As your organization conducts more and more online surveys, eventually it runs into issues coordinating survey requests across the range of potential respondents.

One solution is panel management software, to centrally manage your respondents and those who have access to them via surveys. But before you can begin to evaluate the dozens of great suppliers out there, you need to make sure you understand your own requirements.

Most panel management systems support powerful questionnaires, rich panel profiles, and detailed reports. But they differ in many ways. The following questions will help you get at key points of differentiation between systems.

The Basics

Some panel management software charges by user, some by panel size, and some by the number of survey responses. So these become key questions when comparing systems.

How many panelists (potential survey respondents) do you plan on storing in the system?

How many survey responses will you want to collect over a year?

How many different people within your organization and your partner research organizations will be able to log in to the system? How many will be creating surveys? How many will just be reviewing reports? Different classes of users sometimes are priced differently.

Do you want a hosted solution or software that you will install on your own servers?

Integration

If you will have dozens or hundreds of users, do you want Single Sign On support, so that they don’t need separate user names and passwords to log in to the panel management system?

Will you automatically empanel respondents by adding details from other systems, such as your CRM system, a customer service portal, or your web site?

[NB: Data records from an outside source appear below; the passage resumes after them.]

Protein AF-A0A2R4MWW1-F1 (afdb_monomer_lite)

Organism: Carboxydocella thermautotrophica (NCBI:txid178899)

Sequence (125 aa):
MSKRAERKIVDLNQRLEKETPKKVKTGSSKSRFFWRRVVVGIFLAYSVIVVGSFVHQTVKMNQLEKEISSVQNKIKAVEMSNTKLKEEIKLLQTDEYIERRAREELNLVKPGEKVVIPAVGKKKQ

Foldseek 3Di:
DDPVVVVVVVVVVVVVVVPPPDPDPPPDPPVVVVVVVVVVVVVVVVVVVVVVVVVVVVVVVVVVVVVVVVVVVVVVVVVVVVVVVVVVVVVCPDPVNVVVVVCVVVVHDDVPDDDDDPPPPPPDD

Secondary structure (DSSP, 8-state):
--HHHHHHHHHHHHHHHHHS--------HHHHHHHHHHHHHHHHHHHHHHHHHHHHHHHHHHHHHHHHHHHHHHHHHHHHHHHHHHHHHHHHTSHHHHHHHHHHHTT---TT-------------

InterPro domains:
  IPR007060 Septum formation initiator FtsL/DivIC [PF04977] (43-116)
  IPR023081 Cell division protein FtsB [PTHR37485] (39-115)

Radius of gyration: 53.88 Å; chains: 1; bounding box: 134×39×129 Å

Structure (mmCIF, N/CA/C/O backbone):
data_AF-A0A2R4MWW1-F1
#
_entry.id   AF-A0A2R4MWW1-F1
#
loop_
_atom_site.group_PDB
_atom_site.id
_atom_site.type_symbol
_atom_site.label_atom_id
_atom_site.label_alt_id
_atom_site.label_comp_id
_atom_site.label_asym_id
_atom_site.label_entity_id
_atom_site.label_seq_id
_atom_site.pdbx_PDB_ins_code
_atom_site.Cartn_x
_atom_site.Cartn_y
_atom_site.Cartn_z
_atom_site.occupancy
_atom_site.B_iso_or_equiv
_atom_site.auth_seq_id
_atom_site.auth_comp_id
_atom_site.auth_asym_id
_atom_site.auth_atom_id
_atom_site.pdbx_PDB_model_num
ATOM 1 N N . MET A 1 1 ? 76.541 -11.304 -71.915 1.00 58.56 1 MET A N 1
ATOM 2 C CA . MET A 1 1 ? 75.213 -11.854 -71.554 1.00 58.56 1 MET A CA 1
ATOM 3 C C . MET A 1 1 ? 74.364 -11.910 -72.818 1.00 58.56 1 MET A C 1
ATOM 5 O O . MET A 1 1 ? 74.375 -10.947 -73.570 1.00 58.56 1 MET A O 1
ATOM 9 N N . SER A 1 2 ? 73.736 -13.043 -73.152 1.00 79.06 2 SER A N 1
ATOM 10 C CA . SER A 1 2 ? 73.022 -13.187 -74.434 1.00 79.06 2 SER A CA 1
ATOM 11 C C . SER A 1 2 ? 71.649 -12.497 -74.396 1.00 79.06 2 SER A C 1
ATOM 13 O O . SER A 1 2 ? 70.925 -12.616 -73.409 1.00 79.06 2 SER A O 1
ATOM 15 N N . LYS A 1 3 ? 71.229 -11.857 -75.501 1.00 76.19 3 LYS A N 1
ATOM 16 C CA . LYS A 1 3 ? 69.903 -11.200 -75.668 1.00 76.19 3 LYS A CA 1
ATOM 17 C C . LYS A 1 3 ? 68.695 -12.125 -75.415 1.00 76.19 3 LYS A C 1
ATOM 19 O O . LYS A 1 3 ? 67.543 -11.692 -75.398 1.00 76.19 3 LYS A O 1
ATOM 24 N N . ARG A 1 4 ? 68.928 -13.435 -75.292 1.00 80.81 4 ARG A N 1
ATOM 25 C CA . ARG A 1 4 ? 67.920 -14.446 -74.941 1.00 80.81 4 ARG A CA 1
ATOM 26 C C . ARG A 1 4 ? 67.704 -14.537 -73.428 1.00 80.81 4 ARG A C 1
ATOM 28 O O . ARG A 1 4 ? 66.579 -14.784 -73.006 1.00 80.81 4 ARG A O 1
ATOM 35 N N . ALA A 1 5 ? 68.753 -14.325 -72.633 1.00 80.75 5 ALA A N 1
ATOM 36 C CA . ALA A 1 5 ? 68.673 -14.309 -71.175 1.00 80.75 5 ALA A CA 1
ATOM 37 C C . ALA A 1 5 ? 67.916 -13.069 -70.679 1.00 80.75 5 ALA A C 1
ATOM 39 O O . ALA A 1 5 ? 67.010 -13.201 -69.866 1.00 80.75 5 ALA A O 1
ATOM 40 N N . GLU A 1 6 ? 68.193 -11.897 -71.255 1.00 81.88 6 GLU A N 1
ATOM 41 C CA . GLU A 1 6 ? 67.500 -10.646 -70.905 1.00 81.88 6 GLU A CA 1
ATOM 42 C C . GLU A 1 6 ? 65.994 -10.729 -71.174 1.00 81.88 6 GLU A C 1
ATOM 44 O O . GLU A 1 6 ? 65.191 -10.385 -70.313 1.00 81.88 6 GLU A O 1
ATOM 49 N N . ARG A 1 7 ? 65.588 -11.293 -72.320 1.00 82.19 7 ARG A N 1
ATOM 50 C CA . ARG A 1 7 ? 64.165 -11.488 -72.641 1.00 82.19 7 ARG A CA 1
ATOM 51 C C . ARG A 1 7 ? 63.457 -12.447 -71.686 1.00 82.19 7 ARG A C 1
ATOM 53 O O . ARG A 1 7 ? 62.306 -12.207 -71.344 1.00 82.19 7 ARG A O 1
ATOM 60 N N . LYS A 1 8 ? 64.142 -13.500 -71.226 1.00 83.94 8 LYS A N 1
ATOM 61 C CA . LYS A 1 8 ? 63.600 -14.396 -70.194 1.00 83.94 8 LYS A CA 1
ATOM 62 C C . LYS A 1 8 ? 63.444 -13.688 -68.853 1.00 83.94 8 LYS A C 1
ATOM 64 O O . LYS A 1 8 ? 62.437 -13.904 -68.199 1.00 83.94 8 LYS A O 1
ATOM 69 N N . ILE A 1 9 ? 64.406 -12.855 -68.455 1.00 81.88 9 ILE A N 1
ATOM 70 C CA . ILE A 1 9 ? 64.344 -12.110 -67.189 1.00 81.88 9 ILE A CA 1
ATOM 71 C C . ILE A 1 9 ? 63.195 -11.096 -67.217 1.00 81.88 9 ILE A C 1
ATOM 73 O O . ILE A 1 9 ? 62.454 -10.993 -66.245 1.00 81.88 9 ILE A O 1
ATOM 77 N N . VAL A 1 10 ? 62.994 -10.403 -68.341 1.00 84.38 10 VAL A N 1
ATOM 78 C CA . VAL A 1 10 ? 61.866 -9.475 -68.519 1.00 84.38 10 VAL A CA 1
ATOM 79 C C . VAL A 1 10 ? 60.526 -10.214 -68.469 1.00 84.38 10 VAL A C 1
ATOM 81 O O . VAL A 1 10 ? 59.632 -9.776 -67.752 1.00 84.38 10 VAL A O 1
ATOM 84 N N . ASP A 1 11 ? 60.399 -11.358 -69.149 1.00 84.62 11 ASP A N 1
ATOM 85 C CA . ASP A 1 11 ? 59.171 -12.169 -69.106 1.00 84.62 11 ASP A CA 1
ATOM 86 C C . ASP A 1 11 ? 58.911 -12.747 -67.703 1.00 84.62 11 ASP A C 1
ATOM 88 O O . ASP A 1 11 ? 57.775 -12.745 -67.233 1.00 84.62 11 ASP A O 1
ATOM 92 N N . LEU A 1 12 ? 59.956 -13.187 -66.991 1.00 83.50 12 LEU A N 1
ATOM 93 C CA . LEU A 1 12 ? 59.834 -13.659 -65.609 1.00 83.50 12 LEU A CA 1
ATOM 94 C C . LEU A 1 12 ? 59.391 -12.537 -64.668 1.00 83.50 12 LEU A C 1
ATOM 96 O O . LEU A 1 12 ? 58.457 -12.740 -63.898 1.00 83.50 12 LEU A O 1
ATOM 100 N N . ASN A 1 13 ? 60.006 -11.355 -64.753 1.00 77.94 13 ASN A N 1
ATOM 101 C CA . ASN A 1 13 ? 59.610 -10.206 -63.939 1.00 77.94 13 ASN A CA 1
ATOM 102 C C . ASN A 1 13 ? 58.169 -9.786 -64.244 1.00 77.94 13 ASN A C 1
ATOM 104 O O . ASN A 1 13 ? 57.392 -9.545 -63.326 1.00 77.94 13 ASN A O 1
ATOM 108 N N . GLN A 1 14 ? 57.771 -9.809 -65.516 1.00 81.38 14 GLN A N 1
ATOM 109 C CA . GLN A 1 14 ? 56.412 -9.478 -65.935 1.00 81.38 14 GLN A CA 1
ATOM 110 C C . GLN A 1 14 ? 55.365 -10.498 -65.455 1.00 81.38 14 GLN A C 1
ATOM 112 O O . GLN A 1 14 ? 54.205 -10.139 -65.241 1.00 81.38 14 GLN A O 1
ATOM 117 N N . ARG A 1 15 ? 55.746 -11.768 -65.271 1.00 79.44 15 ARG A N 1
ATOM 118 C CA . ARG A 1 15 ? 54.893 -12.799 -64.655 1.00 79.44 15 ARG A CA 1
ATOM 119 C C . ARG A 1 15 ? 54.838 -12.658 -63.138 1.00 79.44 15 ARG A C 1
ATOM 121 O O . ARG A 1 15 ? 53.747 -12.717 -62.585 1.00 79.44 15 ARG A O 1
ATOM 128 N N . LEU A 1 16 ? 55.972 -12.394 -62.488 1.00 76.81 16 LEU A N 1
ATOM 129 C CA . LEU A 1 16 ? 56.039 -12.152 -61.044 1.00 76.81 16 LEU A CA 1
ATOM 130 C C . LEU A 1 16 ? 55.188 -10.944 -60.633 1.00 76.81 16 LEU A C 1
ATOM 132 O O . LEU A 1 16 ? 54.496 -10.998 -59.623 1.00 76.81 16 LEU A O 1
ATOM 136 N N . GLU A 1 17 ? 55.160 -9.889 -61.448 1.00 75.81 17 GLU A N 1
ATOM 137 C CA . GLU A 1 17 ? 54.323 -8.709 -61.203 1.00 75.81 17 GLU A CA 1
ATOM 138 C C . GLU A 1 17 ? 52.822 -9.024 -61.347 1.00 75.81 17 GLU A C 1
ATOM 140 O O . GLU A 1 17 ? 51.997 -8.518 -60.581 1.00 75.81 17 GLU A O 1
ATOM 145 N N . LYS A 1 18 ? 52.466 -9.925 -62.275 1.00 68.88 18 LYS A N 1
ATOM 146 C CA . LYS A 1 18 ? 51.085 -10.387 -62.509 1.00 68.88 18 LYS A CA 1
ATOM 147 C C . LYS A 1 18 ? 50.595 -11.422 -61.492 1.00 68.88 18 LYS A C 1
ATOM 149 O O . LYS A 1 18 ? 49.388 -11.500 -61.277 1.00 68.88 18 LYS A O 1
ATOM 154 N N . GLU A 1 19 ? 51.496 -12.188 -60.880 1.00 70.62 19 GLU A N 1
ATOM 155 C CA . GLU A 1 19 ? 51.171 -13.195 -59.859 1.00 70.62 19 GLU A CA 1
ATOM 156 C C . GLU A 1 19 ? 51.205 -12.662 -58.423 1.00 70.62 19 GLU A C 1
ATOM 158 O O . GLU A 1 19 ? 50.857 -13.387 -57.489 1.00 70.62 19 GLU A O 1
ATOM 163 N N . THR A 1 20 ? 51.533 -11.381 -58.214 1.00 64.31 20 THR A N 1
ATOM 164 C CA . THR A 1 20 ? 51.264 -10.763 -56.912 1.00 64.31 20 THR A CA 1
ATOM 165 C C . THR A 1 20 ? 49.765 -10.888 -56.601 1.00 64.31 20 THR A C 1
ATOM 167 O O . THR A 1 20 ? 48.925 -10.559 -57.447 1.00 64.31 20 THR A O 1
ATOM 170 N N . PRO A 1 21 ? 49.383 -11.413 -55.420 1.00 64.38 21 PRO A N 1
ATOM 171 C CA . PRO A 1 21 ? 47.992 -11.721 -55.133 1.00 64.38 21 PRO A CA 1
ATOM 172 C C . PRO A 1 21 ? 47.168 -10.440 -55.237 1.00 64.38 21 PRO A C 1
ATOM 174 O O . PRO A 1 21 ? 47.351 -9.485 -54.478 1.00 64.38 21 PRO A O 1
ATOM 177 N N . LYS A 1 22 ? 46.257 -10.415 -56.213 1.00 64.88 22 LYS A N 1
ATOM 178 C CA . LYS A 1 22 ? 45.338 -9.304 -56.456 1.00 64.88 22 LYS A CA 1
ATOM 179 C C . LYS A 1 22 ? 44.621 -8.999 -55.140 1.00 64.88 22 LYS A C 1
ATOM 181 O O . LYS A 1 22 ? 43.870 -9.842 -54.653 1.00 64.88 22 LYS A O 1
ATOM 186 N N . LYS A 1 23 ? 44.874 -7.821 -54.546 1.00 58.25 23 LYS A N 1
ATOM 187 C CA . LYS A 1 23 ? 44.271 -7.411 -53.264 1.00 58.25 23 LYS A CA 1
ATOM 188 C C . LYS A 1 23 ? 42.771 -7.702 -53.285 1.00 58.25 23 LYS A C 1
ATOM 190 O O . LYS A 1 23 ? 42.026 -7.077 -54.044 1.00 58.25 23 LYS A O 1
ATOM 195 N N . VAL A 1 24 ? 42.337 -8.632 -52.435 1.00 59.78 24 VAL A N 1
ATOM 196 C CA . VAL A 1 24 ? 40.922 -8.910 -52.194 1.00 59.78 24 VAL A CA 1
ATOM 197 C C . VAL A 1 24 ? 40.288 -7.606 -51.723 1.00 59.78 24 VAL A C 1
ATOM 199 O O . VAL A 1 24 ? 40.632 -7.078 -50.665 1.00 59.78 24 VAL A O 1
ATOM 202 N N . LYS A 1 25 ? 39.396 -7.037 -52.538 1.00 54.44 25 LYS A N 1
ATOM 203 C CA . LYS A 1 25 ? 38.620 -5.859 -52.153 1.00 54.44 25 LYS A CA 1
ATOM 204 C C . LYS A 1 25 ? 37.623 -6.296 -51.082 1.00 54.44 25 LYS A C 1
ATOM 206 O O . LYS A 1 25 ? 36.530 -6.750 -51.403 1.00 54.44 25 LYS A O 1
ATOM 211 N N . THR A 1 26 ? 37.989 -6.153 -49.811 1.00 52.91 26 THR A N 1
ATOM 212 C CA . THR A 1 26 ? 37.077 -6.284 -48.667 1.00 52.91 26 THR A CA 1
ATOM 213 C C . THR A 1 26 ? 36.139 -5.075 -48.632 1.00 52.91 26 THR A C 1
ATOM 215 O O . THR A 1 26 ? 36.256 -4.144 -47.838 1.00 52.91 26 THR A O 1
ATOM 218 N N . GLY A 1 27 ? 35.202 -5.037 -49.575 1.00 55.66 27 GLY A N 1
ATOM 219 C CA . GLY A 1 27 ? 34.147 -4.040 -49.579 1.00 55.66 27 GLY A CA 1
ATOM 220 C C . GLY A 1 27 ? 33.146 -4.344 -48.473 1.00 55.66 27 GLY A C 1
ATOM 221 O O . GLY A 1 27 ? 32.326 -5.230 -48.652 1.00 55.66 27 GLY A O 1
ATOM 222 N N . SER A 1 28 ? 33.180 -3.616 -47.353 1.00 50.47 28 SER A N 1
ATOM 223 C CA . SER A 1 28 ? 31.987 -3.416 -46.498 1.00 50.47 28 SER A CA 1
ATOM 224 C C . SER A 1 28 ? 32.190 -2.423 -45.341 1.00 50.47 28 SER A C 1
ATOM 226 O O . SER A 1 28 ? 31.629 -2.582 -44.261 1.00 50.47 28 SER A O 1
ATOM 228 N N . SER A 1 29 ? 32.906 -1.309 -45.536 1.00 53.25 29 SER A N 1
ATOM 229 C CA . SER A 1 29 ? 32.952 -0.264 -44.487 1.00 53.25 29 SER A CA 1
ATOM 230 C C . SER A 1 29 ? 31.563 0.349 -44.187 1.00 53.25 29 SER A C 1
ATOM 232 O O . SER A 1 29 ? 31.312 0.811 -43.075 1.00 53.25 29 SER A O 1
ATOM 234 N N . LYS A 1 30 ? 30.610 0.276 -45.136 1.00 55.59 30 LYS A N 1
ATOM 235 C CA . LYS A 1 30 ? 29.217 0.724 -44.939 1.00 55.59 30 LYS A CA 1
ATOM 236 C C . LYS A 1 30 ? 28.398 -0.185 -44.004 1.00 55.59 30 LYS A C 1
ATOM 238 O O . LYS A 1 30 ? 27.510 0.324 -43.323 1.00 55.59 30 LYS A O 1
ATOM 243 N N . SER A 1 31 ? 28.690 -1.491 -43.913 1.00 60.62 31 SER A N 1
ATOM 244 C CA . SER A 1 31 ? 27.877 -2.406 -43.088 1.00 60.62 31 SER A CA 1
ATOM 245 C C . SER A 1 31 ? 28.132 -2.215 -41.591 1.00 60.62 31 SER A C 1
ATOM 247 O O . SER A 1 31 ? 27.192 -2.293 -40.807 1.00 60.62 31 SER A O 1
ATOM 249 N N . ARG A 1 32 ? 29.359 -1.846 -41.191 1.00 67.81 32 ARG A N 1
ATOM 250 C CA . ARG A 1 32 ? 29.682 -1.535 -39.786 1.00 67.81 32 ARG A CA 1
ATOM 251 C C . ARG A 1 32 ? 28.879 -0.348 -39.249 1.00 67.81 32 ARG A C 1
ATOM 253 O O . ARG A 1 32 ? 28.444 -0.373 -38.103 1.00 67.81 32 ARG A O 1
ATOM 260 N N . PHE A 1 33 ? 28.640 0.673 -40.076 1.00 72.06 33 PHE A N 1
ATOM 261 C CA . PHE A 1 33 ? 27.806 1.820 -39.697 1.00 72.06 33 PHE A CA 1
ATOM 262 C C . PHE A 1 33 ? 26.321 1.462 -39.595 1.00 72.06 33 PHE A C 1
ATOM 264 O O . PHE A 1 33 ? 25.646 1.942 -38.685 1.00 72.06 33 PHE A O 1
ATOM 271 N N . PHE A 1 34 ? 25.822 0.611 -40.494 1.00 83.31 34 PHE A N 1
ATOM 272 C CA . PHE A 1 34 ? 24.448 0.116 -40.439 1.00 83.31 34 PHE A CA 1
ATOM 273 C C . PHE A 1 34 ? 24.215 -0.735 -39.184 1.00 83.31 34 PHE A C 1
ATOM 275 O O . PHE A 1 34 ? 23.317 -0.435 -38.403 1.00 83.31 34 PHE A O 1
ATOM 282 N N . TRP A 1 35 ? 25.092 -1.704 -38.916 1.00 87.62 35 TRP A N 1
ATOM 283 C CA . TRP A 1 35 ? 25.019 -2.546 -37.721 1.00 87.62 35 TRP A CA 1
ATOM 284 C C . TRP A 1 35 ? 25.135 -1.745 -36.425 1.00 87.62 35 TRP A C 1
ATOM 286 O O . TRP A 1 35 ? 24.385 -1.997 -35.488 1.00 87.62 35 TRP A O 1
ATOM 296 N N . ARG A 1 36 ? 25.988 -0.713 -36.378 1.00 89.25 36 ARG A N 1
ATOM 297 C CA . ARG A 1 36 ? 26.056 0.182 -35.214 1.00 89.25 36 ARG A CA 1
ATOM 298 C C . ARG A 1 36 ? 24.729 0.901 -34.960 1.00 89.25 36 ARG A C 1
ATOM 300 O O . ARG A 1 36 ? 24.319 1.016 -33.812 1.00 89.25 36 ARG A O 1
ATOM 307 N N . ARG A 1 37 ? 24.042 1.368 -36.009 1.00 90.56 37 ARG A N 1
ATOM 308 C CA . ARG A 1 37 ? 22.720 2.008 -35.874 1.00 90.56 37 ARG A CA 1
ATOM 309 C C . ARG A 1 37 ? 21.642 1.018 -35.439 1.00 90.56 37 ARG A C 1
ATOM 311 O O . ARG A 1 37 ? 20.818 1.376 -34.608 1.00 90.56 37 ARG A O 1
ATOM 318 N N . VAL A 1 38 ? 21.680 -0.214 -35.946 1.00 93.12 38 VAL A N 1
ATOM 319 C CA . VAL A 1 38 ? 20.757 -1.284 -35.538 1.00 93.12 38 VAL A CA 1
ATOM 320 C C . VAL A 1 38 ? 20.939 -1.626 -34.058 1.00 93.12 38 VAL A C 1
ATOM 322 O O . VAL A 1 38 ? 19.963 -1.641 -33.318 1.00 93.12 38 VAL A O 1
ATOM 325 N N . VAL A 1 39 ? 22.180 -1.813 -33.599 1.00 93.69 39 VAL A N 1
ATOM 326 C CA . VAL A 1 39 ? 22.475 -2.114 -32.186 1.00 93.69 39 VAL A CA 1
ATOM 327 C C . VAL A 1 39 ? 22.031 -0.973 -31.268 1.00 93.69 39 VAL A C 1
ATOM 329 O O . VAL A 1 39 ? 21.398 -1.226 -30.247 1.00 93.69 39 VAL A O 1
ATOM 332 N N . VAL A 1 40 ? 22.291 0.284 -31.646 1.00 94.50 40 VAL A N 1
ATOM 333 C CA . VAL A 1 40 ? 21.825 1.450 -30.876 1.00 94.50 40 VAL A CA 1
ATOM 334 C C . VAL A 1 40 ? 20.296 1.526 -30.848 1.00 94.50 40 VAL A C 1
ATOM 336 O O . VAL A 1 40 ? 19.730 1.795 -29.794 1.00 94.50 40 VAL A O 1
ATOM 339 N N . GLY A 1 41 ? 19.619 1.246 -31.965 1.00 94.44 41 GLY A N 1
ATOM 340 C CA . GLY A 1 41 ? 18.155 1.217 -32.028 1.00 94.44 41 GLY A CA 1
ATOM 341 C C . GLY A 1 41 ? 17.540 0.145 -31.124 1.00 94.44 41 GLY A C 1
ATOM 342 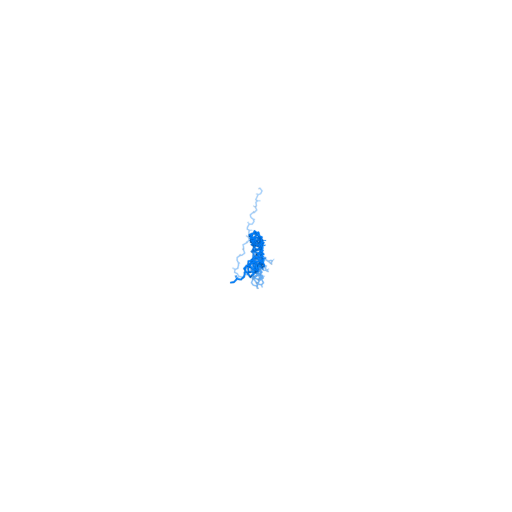O O . GLY A 1 41 ? 16.602 0.435 -30.386 1.00 94.44 41 GLY A O 1
ATOM 343 N N . ILE A 1 42 ? 18.109 -1.065 -31.120 1.00 93.69 42 ILE A N 1
ATOM 344 C CA . ILE A 1 42 ? 17.685 -2.158 -30.230 1.00 93.69 42 ILE A CA 1
ATOM 345 C C . ILE A 1 42 ? 17.903 -1.773 -28.765 1.00 93.69 42 ILE A C 1
ATOM 347 O O . ILE A 1 42 ? 17.014 -1.975 -27.942 1.00 93.69 42 ILE A O 1
ATOM 351 N N . PHE A 1 43 ? 19.053 -1.179 -28.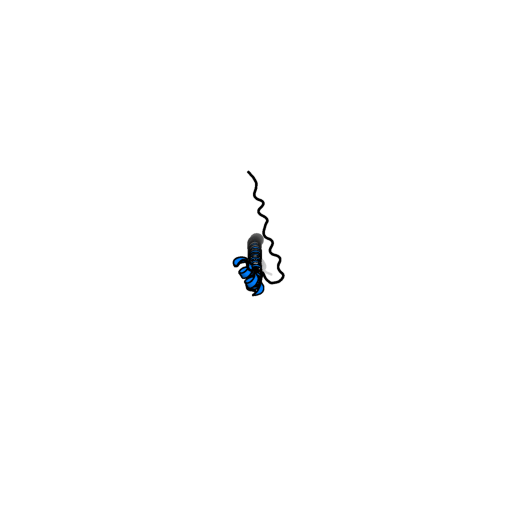438 1.00 94.38 43 PHE A N 1
ATOM 352 C CA . PHE A 1 43 ? 19.345 -0.735 -27.077 1.00 94.38 43 PHE A CA 1
ATOM 353 C C . PHE A 1 43 ? 18.369 0.351 -26.604 1.00 94.38 43 PHE A C 1
ATOM 355 O O . PHE A 1 43 ? 17.897 0.310 -25.469 1.00 94.38 43 PHE A O 1
ATOM 362 N N . LEU A 1 44 ? 18.010 1.292 -27.483 1.00 93.38 44 LEU A N 1
ATOM 363 C CA . LEU A 1 44 ? 17.029 2.332 -27.178 1.00 93.38 44 LEU A CA 1
ATOM 364 C C . LEU A 1 44 ? 15.636 1.735 -26.934 1.00 93.38 44 LEU A C 1
ATOM 366 O O . LEU A 1 44 ? 14.988 2.075 -25.949 1.00 93.38 44 LEU A O 1
ATOM 370 N N . ALA A 1 45 ? 15.198 0.816 -27.799 1.00 91.06 45 ALA A N 1
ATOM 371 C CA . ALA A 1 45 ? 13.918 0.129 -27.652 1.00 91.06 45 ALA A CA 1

If you are recruiting panelists from across the Internet, do you want new panelists to be able to sign up using their Facebook or LinkedIn accounts, thereby giving you much more information about them?

Panel Membership

Different classes of software with panel management functionality often have quite different views on where members come from: enterprise feedback management systems are typically about empaneling customers, community panel providers are focused on MROCs (Market Research Online Communities), and branded panels offer subsets of their panel supplier’s respondents.

Do you want panelists to be able to talk with one another in community forums?

Do you want integration with a panel company to assist you in recruiting panelists?

What type of incentives will panelists require to complete surveys? No incentives (typical for customers), point-based incentives with rewards catalogs (typical for general panels), or financial incentives (needed for specialty panels with in-demand audiences like IT directors or medical professionals)?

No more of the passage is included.